— Task goal —
Find "ATOM 105 C CA" below and begin at its line; stop after the line with "ATOM 160 C CA". Output those lines exactly, without pictures.

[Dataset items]
[Start of section]

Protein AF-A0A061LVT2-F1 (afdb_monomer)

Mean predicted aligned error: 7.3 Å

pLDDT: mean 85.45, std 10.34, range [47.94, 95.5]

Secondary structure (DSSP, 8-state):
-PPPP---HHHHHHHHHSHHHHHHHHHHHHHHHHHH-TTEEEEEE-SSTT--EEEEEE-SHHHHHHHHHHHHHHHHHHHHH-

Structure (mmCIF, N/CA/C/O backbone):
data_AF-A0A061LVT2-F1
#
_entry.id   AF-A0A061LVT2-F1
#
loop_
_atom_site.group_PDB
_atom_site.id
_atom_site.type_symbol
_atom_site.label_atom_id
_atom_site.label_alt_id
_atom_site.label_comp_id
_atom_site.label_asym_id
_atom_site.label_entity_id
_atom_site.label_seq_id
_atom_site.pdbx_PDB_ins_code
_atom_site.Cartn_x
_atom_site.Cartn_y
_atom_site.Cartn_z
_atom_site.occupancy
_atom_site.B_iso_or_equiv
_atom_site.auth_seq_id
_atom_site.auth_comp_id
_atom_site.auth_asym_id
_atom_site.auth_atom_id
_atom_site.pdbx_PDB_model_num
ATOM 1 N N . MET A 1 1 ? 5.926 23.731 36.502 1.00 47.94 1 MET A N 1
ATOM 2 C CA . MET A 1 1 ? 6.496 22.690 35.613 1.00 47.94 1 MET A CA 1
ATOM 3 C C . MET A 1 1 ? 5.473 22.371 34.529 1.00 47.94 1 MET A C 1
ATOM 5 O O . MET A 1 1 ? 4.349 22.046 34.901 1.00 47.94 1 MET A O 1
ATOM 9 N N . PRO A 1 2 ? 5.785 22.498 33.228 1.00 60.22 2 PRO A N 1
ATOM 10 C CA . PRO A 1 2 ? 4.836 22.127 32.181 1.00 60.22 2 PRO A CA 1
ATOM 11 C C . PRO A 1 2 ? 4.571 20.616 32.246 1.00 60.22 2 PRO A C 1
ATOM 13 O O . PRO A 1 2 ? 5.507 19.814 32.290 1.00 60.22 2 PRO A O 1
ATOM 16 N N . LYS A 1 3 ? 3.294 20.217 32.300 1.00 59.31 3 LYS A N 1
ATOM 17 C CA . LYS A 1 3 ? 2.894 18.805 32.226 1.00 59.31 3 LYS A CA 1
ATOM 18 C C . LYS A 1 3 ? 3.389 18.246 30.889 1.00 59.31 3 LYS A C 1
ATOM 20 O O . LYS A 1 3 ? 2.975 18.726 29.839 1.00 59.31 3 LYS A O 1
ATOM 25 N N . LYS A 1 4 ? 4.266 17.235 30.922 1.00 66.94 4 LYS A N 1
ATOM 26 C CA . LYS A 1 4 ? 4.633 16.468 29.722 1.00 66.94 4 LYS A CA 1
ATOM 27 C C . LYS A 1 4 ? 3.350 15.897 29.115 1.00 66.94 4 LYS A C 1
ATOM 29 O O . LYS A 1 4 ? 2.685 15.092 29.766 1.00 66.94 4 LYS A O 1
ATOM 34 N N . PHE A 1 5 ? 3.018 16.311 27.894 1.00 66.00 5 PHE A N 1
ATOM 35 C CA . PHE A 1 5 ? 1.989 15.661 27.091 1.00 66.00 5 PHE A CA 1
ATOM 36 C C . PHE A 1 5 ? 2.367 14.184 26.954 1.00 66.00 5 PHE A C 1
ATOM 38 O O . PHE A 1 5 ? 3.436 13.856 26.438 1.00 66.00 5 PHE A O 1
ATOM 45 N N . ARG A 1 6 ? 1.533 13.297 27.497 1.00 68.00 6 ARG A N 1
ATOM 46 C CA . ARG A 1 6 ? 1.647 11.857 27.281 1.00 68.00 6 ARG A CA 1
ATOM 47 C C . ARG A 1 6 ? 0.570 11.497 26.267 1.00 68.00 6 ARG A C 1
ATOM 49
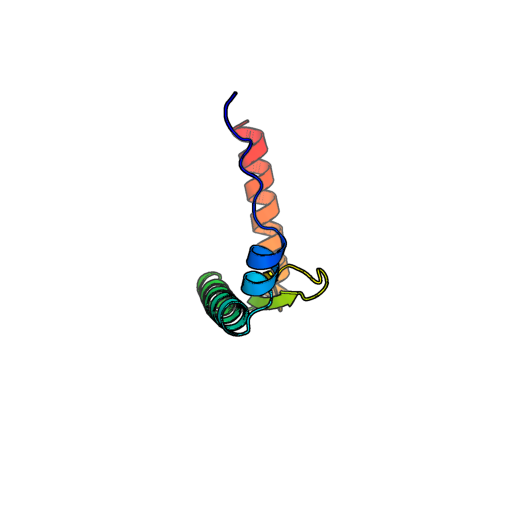 O O . ARG A 1 6 ? -0.601 11.557 26.639 1.00 68.00 6 ARG A O 1
ATOM 56 N N . PRO A 1 7 ? 0.935 11.184 25.012 1.00 65.69 7 PRO A N 1
ATOM 57 C CA . PRO A 1 7 ? -0.035 10.721 24.035 1.00 65.69 7 PRO A CA 1
ATOM 58 C C . PRO A 1 7 ? -0.758 9.501 24.605 1.00 65.69 7 PRO A C 1
ATOM 60 O O . PRO A 1 7 ? -0.106 8.594 25.132 1.00 65.69 7 PRO A O 1
ATOM 63 N N . ASP A 1 8 ? -2.086 9.476 24.521 1.00 80.06 8 ASP A N 1
ATOM 64 C CA . ASP A 1 8 ? -2.846 8.274 24.846 1.00 80.06 8 ASP A CA 1
ATOM 65 C C . ASP A 1 8 ? -2.606 7.226 23.753 1.00 80.06 8 ASP A C 1
ATOM 67 O O . ASP A 1 8 ? -3.279 7.173 22.722 1.00 80.06 8 ASP A O 1
ATOM 71 N N . VAL A 1 9 ? -1.600 6.387 23.991 1.00 80.31 9 VAL A N 1
ATOM 72 C CA . VAL A 1 9 ? -1.209 5.298 23.095 1.00 80.31 9 VAL A CA 1
ATOM 73 C C . VAL A 1 9 ? -2.350 4.292 22.924 1.00 80.31 9 VAL A C 1
ATOM 75 O O . VAL A 1 9 ? -2.464 3.669 21.870 1.00 80.31 9 VAL A O 1
ATOM 78 N N . ARG A 1 10 ? -3.227 4.131 23.925 1.00 81.25 10 ARG A N 1
ATOM 79 C CA . ARG A 1 10 ? -4.340 3.180 23.857 1.00 81.25 10 ARG A CA 1
ATOM 80 C C . ARG A 1 10 ? -5.424 3.684 22.913 1.00 81.25 10 ARG A C 1
ATOM 82 O O . ARG A 1 10 ? -5.843 2.921 22.044 1.00 81.25 10 ARG A O 1
ATOM 89 N N . GLY A 1 11 ? -5.822 4.948 23.052 1.00 81.81 11 GLY A N 1
ATOM 90 C CA . GLY A 1 11 ? -6.765 5.601 22.144 1.00 81.81 11 GLY A CA 1
ATOM 91 C C . GLY A 1 11 ? -6.244 5.633 20.706 1.00 81.81 11 GLY A C 1
ATOM 92 O O . GLY A 1 11 ? -6.945 5.224 19.784 1.00 81.81 11 GLY A O 1
ATOM 93 N N . PHE A 1 12 ? -4.973 5.996 20.515 1.00 83.62 12 PHE A N 1
ATOM 94 C CA . PHE A 1 12 ? -4.335 5.966 19.195 1.00 83.62 12 PHE A CA 1
ATOM 95 C C . PHE A 1 12 ? -4.362 4.565 18.565 1.00 83.62 12 PHE A C 1
ATOM 97 O O . PHE A 1 12 ? -4.779 4.395 17.421 1.00 83.62 12 PHE A O 1
ATOM 104 N N . ASN A 1 13 ? -3.991 3.537 19.331 1.00 82.69 13 ASN A N 1
ATOM 105 C CA . ASN A 1 13 ? -4.006 2.156 18.857 1.00 82.69 13 ASN A CA 1
ATOM 106 C C . ASN A 1 13 ? -5.418 1.653 18.529 1.00 82.69 13 ASN A C 1
ATOM 108 O O . ASN A 1 13 ? -5.566 0.822 17.637 1.00 82.69 13 ASN A O 1
ATOM 112 N N . GLN A 1 14 ? -6.450 2.113 19.242 1.00 84.25 14 GLN A N 1
ATOM 113 C CA . GLN A 1 14 ? -7.839 1.781 18.916 1.00 84.25 14 GLN A CA 1
ATOM 114 C C . GLN A 1 14 ? -8.256 2.385 17.577 1.00 84.25 14 GLN A C 1
ATOM 116 O O . GLN A 1 14 ? -8.817 1.671 16.749 1.00 84.25 14 GLN A O 1
ATOM 121 N N . VAL A 1 15 ? -7.923 3.655 17.334 1.00 87.44 15 VAL A N 1
ATOM 122 C CA . VAL A 1 15 ? -8.191 4.315 16.048 1.00 87.44 15 VAL A CA 1
ATOM 123 C C . VAL A 1 15 ? -7.483 3.575 14.915 1.00 87.44 15 VAL A C 1
ATOM 125 O O . VAL A 1 15 ? -8.136 3.148 13.969 1.00 87.44 15 VAL A O 1
ATOM 128 N N
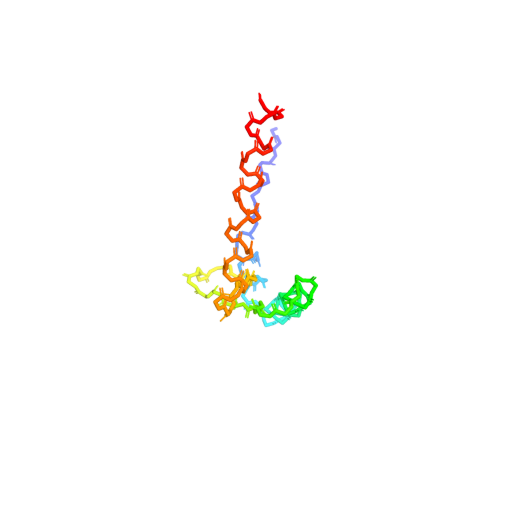 . MET A 1 16 ? -6.182 3.304 15.053 1.00 84.69 16 MET A N 1
ATOM 129 C CA . MET A 1 16 ? -5.394 2.602 14.030 1.00 84.69 16 MET A CA 1
ATOM 130 C C . MET A 1 16 ? -5.860 1.167 13.747 1.00 84.69 16 MET A C 1
ATOM 132 O O . MET A 1 16 ? -5.519 0.608 12.707 1.00 84.69 16 MET A O 1
ATOM 136 N N . LYS A 1 17 ? -6.620 0.556 14.660 1.00 82.19 17 LYS A N 1
ATOM 137 C CA . LYS A 1 17 ? -7.230 -0.771 14.491 1.00 82.19 17 LYS A CA 1
ATOM 138 C C . LYS A 1 17 ? -8.660 -0.727 13.973 1.00 82.19 17 LYS A C 1
ATOM 140 O O . LYS A 1 17 ? -9.204 -1.789 13.680 1.00 82.19 17 LYS A O 1
ATOM 145 N N . SER A 1 18 ? -9.268 0.452 13.919 1.00 88.00 18 SER A N 1
ATOM 146 C CA . SER A 1 18 ? -10.663 0.596 13.533 1.00 88.00 18 SER A CA 1
ATOM 147 C C . SER A 1 18 ? -10.866 0.242 12.062 1.00 88.00 18 SER A C 1
ATOM 149 O O . SER A 1 18 ? -10.014 0.516 11.211 1.00 88.00 18 SER A O 1
ATOM 151 N N . ASP A 1 19 ? -12.026 -0.334 11.758 1.00 88.62 19 ASP A N 1
ATOM 152 C CA . ASP A 1 19 ? -12.392 -0.667 10.381 1.00 88.62 19 ASP A CA 1
ATOM 153 C C . ASP A 1 19 ? -12.523 0.593 9.520 1.00 88.62 19 ASP A C 1
ATOM 155 O O . ASP A 1 19 ? -12.154 0.573 8.351 1.00 88.62 19 ASP A O 1
ATOM 159 N N . ALA A 1 20 ? -12.938 1.716 10.116 1.00 90.50 20 ALA A N 1
ATOM 160 C CA . ALA A 1 20 ? -12.985 3.010 9.444 1.00 90.50 20 ALA A CA 1
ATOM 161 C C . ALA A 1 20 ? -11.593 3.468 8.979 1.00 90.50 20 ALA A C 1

[End of section]

— Answer for this exercise —
ATOM 105 C CA . ASN A 1 13 ? -4.006 2.156 18.857 1.00 82.69 13 ASN A CA 1
ATOM 106 C C . ASN A 1 13 ? -5.418 1.653 18.529 1.00 82.69 13 ASN A C 1
ATOM 108 O O . ASN A 1 13 ? -5.566 0.822 17.637 1.00 82.69 13 ASN A O 1
ATOM 112 N N . GLN A 1 14 ? -6.450 2.113 19.242 1.00 84.25 14 GLN A N 1
ATOM 113 C CA . GLN A 1 14 ? -7.839 1.781 18.916 1.00 84.25 14 GLN A CA 1
ATOM 114 C C . GLN A 1 14 ? -8.256 2.385 17.577 1.00 84.25 14 GLN A C 1
ATOM 116 O O . GLN A 1 14 ? -8.817 1.671 16.749 1.00 84.25 14 GLN A O 1
ATOM 121 N N . VAL A 1 15 ? -7.923 3.655 17.334 1.00 87.44 15 VAL A N 1
ATOM 122 C CA . VAL A 1 15 ? -8.191 4.315 16.048 1.00 87.44 15 VAL A CA 1
ATOM 123 C C . VAL A 1 15 ? -7.483 3.575 14.915 1.00 87.44 15 VAL A C 1
ATOM 125 O O . VAL A 1 15 ? -8.136 3.148 13.969 1.00 87.44 15 VAL A O 1
ATOM 128 N N
 . MET A 1 16 ? -6.182 3.304 15.053 1.00 84.69 16 MET A N 1
ATOM 129 C CA . MET A 1 16 ? -5.394 2.602 14.030 1.00 84.69 16 MET A CA 1
ATOM 130 C C . MET A 1 16 ? -5.860 1.167 13.747 1.00 84.69 16 MET A C 1
ATOM 132 O O . MET A 1 16 ? -5.519 0.608 12.707 1.00 84.69 16 MET A O 1
ATOM 136 N N . LYS A 1 17 ? -6.620 0.556 14.660 1.00 82.19 17 LYS A N 1
ATOM 137 C CA . LYS A 1 17 ? -7.230 -0.771 14.491 1.00 82.19 17 LYS A CA 1
ATOM 138 C C . LYS A 1 17 ? -8.660 -0.727 13.973 1.00 82.19 17 LYS A C 1
ATOM 140 O O . LYS A 1 17 ? -9.204 -1.789 13.680 1.00 82.19 17 LYS A O 1
ATOM 145 N N . SER A 1 18 ? -9.268 0.452 13.919 1.00 88.00 18 SER A N 1
ATOM 146 C CA . SER A 1 18 ? -10.663 0.596 13.533 1.00 88.00 18 SER A CA 1
ATOM 147 C C . SER A 1 18 ? -10.866 0.242 12.062 1.00 88.00 18 SER A C 1
ATOM 149 O O . SER A 1 18 ? -10.014 0.516 11.211 1.00 88.00 18 SER A O 1
ATOM 151 N N . ASP A 1 19 ? -12.026 -0.334 11.758 1.00 88.62 19 ASP A N 1
ATOM 152 C CA . ASP A 1 19 ? -12.392 -0.667 10.381 1.00 88.62 19 ASP A CA 1
ATOM 153 C C . ASP A 1 19 ? -12.523 0.593 9.520 1.00 88.62 19 ASP A C 1
ATOM 155 O O . ASP A 1 19 ? -12.154 0.573 8.351 1.00 88.62 19 ASP A O 1
ATOM 159 N N . ALA A 1 20 ? -12.938 1.716 10.116 1.00 90.50 20 ALA A N 1
ATOM 160 C CA . ALA A 1 20 ? -12.985 3.010 9.444 1.00 90.50 20 ALA A CA 1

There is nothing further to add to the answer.